A voz da consciência
Horácio levantou-se pela manhã mirou na sua imagem refletida no espelho, franziu a testa e mandou um soco no espelho ferindo a mão. Com uma calma enervante enrolou uma gaze no machucado, mas sua mente estava trabalhando a todo vapor. Não era a primeira vez que a sua consciência revoltava contra sua estupidez.
Tudo começou num baile de carnaval...
Horácio brincava ao som da marchinha “Pierrô Apaixonado”, quando avistou aquela garota linda e sorridente, toda enfeitada de confete e serpentina. Seus olhares se cruzaram em entendimento mútuo.
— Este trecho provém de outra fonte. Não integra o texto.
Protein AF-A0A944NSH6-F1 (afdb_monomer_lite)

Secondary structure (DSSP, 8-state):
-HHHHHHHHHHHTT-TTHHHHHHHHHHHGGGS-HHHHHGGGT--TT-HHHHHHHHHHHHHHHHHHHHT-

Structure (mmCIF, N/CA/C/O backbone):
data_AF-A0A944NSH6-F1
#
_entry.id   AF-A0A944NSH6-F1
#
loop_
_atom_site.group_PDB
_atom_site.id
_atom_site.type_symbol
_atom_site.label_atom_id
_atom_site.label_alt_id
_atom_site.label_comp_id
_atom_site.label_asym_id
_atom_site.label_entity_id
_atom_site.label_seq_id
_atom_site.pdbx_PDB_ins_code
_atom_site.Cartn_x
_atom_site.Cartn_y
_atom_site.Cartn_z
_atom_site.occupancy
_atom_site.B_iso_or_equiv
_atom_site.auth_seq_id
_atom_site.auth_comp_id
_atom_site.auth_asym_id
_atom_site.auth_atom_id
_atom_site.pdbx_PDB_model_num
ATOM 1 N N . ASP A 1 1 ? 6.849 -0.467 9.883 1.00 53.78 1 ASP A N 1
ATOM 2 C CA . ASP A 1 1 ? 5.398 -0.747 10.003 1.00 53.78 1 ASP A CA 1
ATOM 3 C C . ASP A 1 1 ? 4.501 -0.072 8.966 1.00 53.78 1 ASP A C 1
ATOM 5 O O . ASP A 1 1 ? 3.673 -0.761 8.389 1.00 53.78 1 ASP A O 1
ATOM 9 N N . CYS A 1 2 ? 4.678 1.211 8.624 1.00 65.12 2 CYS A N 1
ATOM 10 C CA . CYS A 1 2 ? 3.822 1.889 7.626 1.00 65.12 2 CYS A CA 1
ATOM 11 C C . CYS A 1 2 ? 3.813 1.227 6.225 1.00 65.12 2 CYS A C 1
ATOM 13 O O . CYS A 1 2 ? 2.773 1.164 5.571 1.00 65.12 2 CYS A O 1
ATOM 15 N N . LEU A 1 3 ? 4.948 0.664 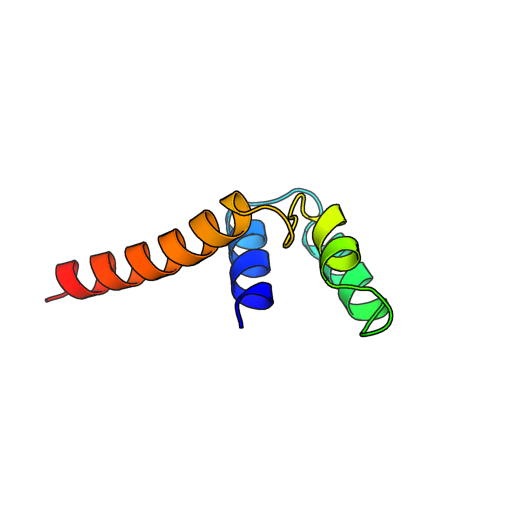5.790 1.00 68.38 3 LEU A N 1
ATOM 16 C CA . LEU A 1 3 ? 5.069 -0.017 4.495 1.00 68.38 3 LEU A CA 1
ATOM 17 C C . LEU A 1 3 ? 4.128 -1.226 4.369 1.00 68.38 3 LEU A C 1
ATOM 19 O O . LEU A 1 3 ? 3.458 -1.388 3.354 1.00 68.38 3 LEU A O 1
ATOM 23 N N . VAL A 1 4 ? 4.075 -2.068 5.403 1.00 79.06 4 VAL A N 1
ATOM 24 C CA . VAL A 1 4 ? 3.291 -3.312 5.384 1.00 79.06 4 VAL A CA 1
ATOM 25 C C . VAL A 1 4 ? 1.799 -2.996 5.374 1.00 79.06 4 VAL A C 1
ATOM 27 O O . VAL A 1 4 ? 1.065 -3.564 4.572 1.00 79.06 4 VAL A O 1
ATOM 30 N N . ASN A 1 5 ? 1.372 -2.025 6.185 1.00 75.06 5 ASN A N 1
ATOM 31 C CA . ASN A 1 5 ? -0.025 -1.590 6.231 1.00 75.06 5 ASN A CA 1
ATOM 32 C C . ASN A 1 5 ? -0.476 -0.981 4.897 1.00 75.06 5 ASN A C 1
ATOM 34 O O . ASN A 1 5 ? -1.581 -1.247 4.440 1.00 75.06 5 ASN A O 1
ATOM 38 N N . SER A 1 6 ? 0.400 -0.224 4.234 1.00 76.38 6 SER A N 1
ATOM 39 C CA . SER A 1 6 ? 0.088 0.376 2.932 1.00 76.38 6 SER A CA 1
ATOM 40 C C . SER A 1 6 ? -0.034 -0.674 1.826 1.00 76.38 6 SER A C 1
ATOM 42 O O . SER A 1 6 ? -0.919 -0.590 0.982 1.00 76.38 6 SER A O 1
ATOM 44 N N . LEU A 1 7 ? 0.818 -1.705 1.838 1.00 83.19 7 LEU A N 1
ATOM 45 C CA . LEU A 1 7 ? 0.695 -2.835 0.911 1.00 83.19 7 LEU A CA 1
ATOM 46 C C . LEU A 1 7 ? -0.569 -3.659 1.182 1.00 83.19 7 LEU A C 1
ATOM 48 O O . LEU A 1 7 ? -1.174 -4.172 0.243 1.00 83.19 7 LEU A O 1
ATOM 52 N N . TYR A 1 8 ? -0.975 -3.769 2.445 1.00 82.12 8 TYR A N 1
ATOM 53 C CA . TYR A 1 8 ? -2.205 -4.451 2.827 1.00 82.12 8 TYR A CA 1
ATOM 54 C C . TYR A 1 8 ? -3.460 -3.713 2.336 1.00 82.12 8 TYR A C 1
ATOM 56 O O . TYR A 1 8 ? -4.358 -4.351 1.795 1.00 82.12 8 TYR A O 1
ATOM 64 N N . ASP A 1 9 ? -3.496 -2.383 2.424 1.00 81.44 9 ASP A N 1
ATOM 65 C CA . ASP A 1 9 ? -4.582 -1.561 1.864 1.00 81.44 9 ASP A CA 1
ATOM 66 C C . ASP A 1 9 ? -4.699 -1.721 0.332 1.00 81.44 9 ASP A C 1
ATOM 68 O O . ASP A 1 9 ? -5.777 -1.945 -0.228 1.00 81.44 9 ASP A O 1
ATOM 72 N N . VAL A 1 10 ? -3.561 -1.731 -0.370 1.00 84.38 10 VAL A N 1
ATOM 73 C CA . VAL A 1 10 ? -3.525 -1.987 -1.822 1.00 84.38 10 VAL A CA 1
ATOM 74 C C . VAL A 1 10 ? -3.986 -3.410 -2.165 1.00 84.38 10 VAL A C 1
ATOM 76 O O . VAL A 1 10 ? -4.645 -3.626 -3.185 1.00 84.38 10 VAL A O 1
ATOM 79 N N . PHE A 1 11 ? -3.678 -4.389 -1.314 1.00 85.69 11 PHE A N 1
ATOM 80 C CA . PHE A 1 11 ? -4.196 -5.746 -1.464 1.00 85.69 11 PHE A CA 1
ATOM 81 C C . PHE A 1 11 ? -5.719 -5.795 -1.275 1.00 85.69 11 PHE A C 1
ATOM 83 O O . PHE A 1 11 ? -6.417 -6.347 -2.126 1.00 85.69 11 PHE A O 1
ATOM 90 N N . GLN A 1 12 ? -6.242 -5.186 -0.207 1.00 84.50 12 GLN A N 1
ATOM 91 C CA . GLN A 1 12 ? -7.678 -5.167 0.086 1.00 84.50 12 GLN A CA 1
ATOM 92 C C . GLN A 1 12 ? -8.499 -4.433 -0.980 1.00 84.50 12 GLN A C 1
ATOM 94 O O . GLN A 1 12 ? -9.601 -4.869 -1.307 1.00 84.50 12 GLN A O 1
ATOM 99 N N . SER A 1 13 ? -7.955 -3.369 -1.572 1.00 83.19 13 SER A N 1
ATOM 100 C CA . SER A 1 13 ? -8.603 -2.637 -2.671 1.00 83.19 13 SER A CA 1
ATOM 101 C C . SER A 1 13 ? -8.624 -3.400 -4.006 1.00 83.19 13 SER A C 1
ATOM 103 O O . SER A 1 13 ? -9.187 -2.909 -4.986 1.00 83.19 13 SER A O 1
ATOM 105 N N . GLY A 1 14 ? -8.053 -4.611 -4.064 1.00 84.31 14 GLY A N 1
ATOM 106 C CA . GLY A 1 14 ? -8.121 -5.484 -5.236 1.00 84.31 14 GLY A CA 1
ATOM 107 C C . GLY A 1 14 ? -7.212 -5.040 -6.379 1.00 84.31 14 GLY A C 1
ATOM 108 O O . GLY A 1 14 ? -7.536 -5.249 -7.550 1.00 84.31 14 GLY A O 1
ATOM 109 N N . HIS A 1 15 ? -6.081 -4.406 -6.059 1.00 85.75 15 HIS A N 1
ATOM 110 C CA . HIS A 1 15 ? -5.192 -3.837 -7.061 1.00 85.75 15 HIS A CA 1
ATOM 111 C C . HIS A 1 15 ? -4.755 -4.879 -8.120 1.00 85.75 15 HIS A C 1
ATOM 113 O O . HIS A 1 15 ? -4.236 -5.949 -7.774 1.00 85.75 15 HIS A O 1
ATOM 119 N N . PRO A 1 16 ? -4.884 -4.572 -9.426 1.00 89.69 16 PRO A N 1
ATOM 120 C CA . PRO A 1 16 ? -4.560 -5.513 -10.492 1.00 89.69 16 PRO A CA 1
ATOM 121 C C . PRO A 1 16 ? -3.122 -6.040 -10.419 1.00 89.69 16 PRO A C 1
ATOM 123 O O . PRO A 1 16 ? -2.155 -5.275 -10.318 1.00 89.69 16 PRO A O 1
ATOM 126 N N . GLY A 1 17 ? -2.983 -7.367 -10.489 1.00 89.00 17 GLY A N 1
ATOM 127 C CA . GLY A 1 17 ? -1.682 -8.041 -10.494 1.00 89.00 17 GLY A CA 1
ATOM 128 C C . GLY A 1 17 ? -0.890 -7.879 -9.194 1.00 89.00 17 GLY A C 1
ATOM 129 O O . GLY A 1 17 ? 0.338 -7.954 -9.224 1.00 89.00 17 GLY A O 1
ATOM 130 N N . PHE A 1 18 ? -1.562 -7.627 -8.062 1.00 89.81 18 PHE A N 1
ATOM 131 C CA . PHE A 1 18 ? -0.899 -7.418 -6.772 1.00 89.81 18 PHE A CA 1
ATOM 132 C C . PHE A 1 18 ? 0.079 -8.544 -6.425 1.00 89.81 18 PHE A C 1
ATOM 134 O O . PHE A 1 18 ? 1.223 -8.267 -6.082 1.00 89.81 18 PHE A O 1
ATOM 141 N N . GLN A 1 19 ? -0.342 -9.805 -6.561 1.00 90.25 19 GLN A N 1
ATOM 142 C CA . GLN A 1 19 ? 0.476 -10.966 -6.209 1.00 90.25 19 GLN A CA 1
ATOM 143 C C . GLN A 1 19 ? 1.802 -11.000 -6.986 1.00 90.25 19 GLN A C 1
ATOM 145 O O . GLN A 1 19 ? 2.864 -11.130 -6.380 1.00 90.25 19 GLN A O 1
ATOM 150 N N . ASP A 1 20 ? 1.761 -10.821 -8.307 1.00 91.00 20 ASP A N 1
ATOM 151 C CA . ASP A 1 20 ? 2.963 -10.841 -9.152 1.00 91.00 20 ASP A CA 1
ATOM 152 C C . ASP A 1 20 ? 3.905 -9.674 -8.835 1.00 91.00 20 ASP A C 1
ATOM 154 O O . ASP A 1 20 ? 5.128 -9.845 -8.741 1.00 91.00 20 ASP A O 1
ATOM 158 N N . LYS A 1 21 ? 3.335 -8.484 -8.607 1.00 89.69 21 LYS A N 1
ATOM 159 C CA . LYS A 1 21 ? 4.083 -7.292 -8.187 1.00 89.69 21 LYS A CA 1
ATOM 160 C C . LYS A 1 21 ? 4.725 -7.496 -6.814 1.00 89.69 21 LYS A C 1
ATOM 162 O O . LYS A 1 21 ? 5.898 -7.172 -6.638 1.00 89.69 21 LYS A O 1
ATOM 167 N N . TYR A 1 22 ? 4.007 -8.109 -5.877 1.00 88.75 22 TYR A N 1
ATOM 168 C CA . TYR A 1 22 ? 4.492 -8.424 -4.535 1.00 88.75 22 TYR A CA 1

Ele aproximou-se da garota para dançar uma marchinha de carnaval, acabando por brincarem juntos no salão do clube carnavalesco até terminar o baile.
Na última noite de carnaval, voltaram a se encontrar e dançaram até o baile terminar. Na despedida ela lhe disse: “Se quiser me ver novamente vá até minha casa, aqui está o endereço”.
Sua imagem não saia do seu pensamento, nunca havia sentido nada igual por outra mulher, será que ele estava apaixonado?
Deixou passar três dias e foi procurá-la. A partir daí iniciou-se um romance entre os dois, que aos poucos fora se transformando em paixão. Não havia dúvida, ela era a mulher de seus sonhos.
Depois de vários encontros, e sentados num banco de uma praça ela lhe falou: “Amor, creio que a nossa situação não pode continuar assim, eu gostaria que você conversasse com minha família a respeito de nós dois”. O rapaz levou um susto, e respondeu: “O quê?” Sem titubear foi logo dizendo que isso estava fora de cogitação, pois não pensava em se casar tão cedo. Ela abaixou a cabeça sem responder nada, mas lágrimas rolaram de seus olhos lavando suas faces, denunciando sua grande frustração, pois não esperava uma reação tão bizarra como essa.
No caminho de volta pra casa, Horácio não conseguia esquecer a proposta da sua namorada. “Então o que ela quer é fisgar alguém pra casar, hein? E eu, pensando que ela me amava... Suas intenções eram outras, queria laçar o primeiro que aparecesse”...
Revoltado, Horácio decidiu não mais voltar a vê-la. Para preencher o vazio no seu coração, passou a namorar outras moças, mas não ficava com nenhuma delas por mais de dois ou três dias. No fundo, ele sentia-se um covarde não só por abandoná-la, mas também por ocultar todo o seu sentimento e o amor que sentia por ela. Sua vida transformou-se num verdadeiro inferno, não conseguia mais dormir e nem se alimentar, punido pela sua consciência.
Certa noite rolando na cama sem conseguir conciliar o sono, ele decidiu procurá-la, mas com a dúvida ainda pairando em sua cabeça, sem parar de pensar: “será que ela ainda me aceitaria”? Não tinha mais nenhuma dúvida do seu amor, pediria perdão e proporia a ela o seu tão sonhado casamento porque já não suportava mais o ritmo das marteladas em sua cabeça, mas preocupava-se com a forma com que ela podia recebê-lo. Será que ela ainda não tinha outro no seu lugar? Pois já havia decorrido nada menos de três meses que não se encontravam. Sua mente remoia-se de um lado para outro.
Horácio bateu na porta da casa, e uma senhora de cabelos grisalhos o atendeu. Perguntou pela namorada, enquanto notava nas faces da anciã uma espécie de tristeza e espanto.
“Meu filho, hoje faz quarenta e dois dias que ela faleceu, vítima de um parto prematuro”. Tenho aqui uma carta que ela ia lhe enviar pelo correio, antes de falecer. Ele viu correr no rosto da senhora lágrimas abundantes enquanto miravam-se um ao outro.
Olhou o subscrito do envelope e leu: “Ao meu inesquecível amor”.
Suas pernas bambearam e quase foi ao chão. Faltava-lhe coragem para abrir o envelope. Um pensamento invadiu sua mente: “Era isso! Ela estava grávida de um filho meu! Era uma inocente envolta em um sério problema! Sou um covarde miserável e desprezível, a vida para mim perdeu o sentido. Viverei eternamente com seu vulto em minha consciência, envergonhado pelo ato covarde que levianamente, cometi. Sou um cruel assassino.”
A minha vida também não tem mais sentido, termina aqui.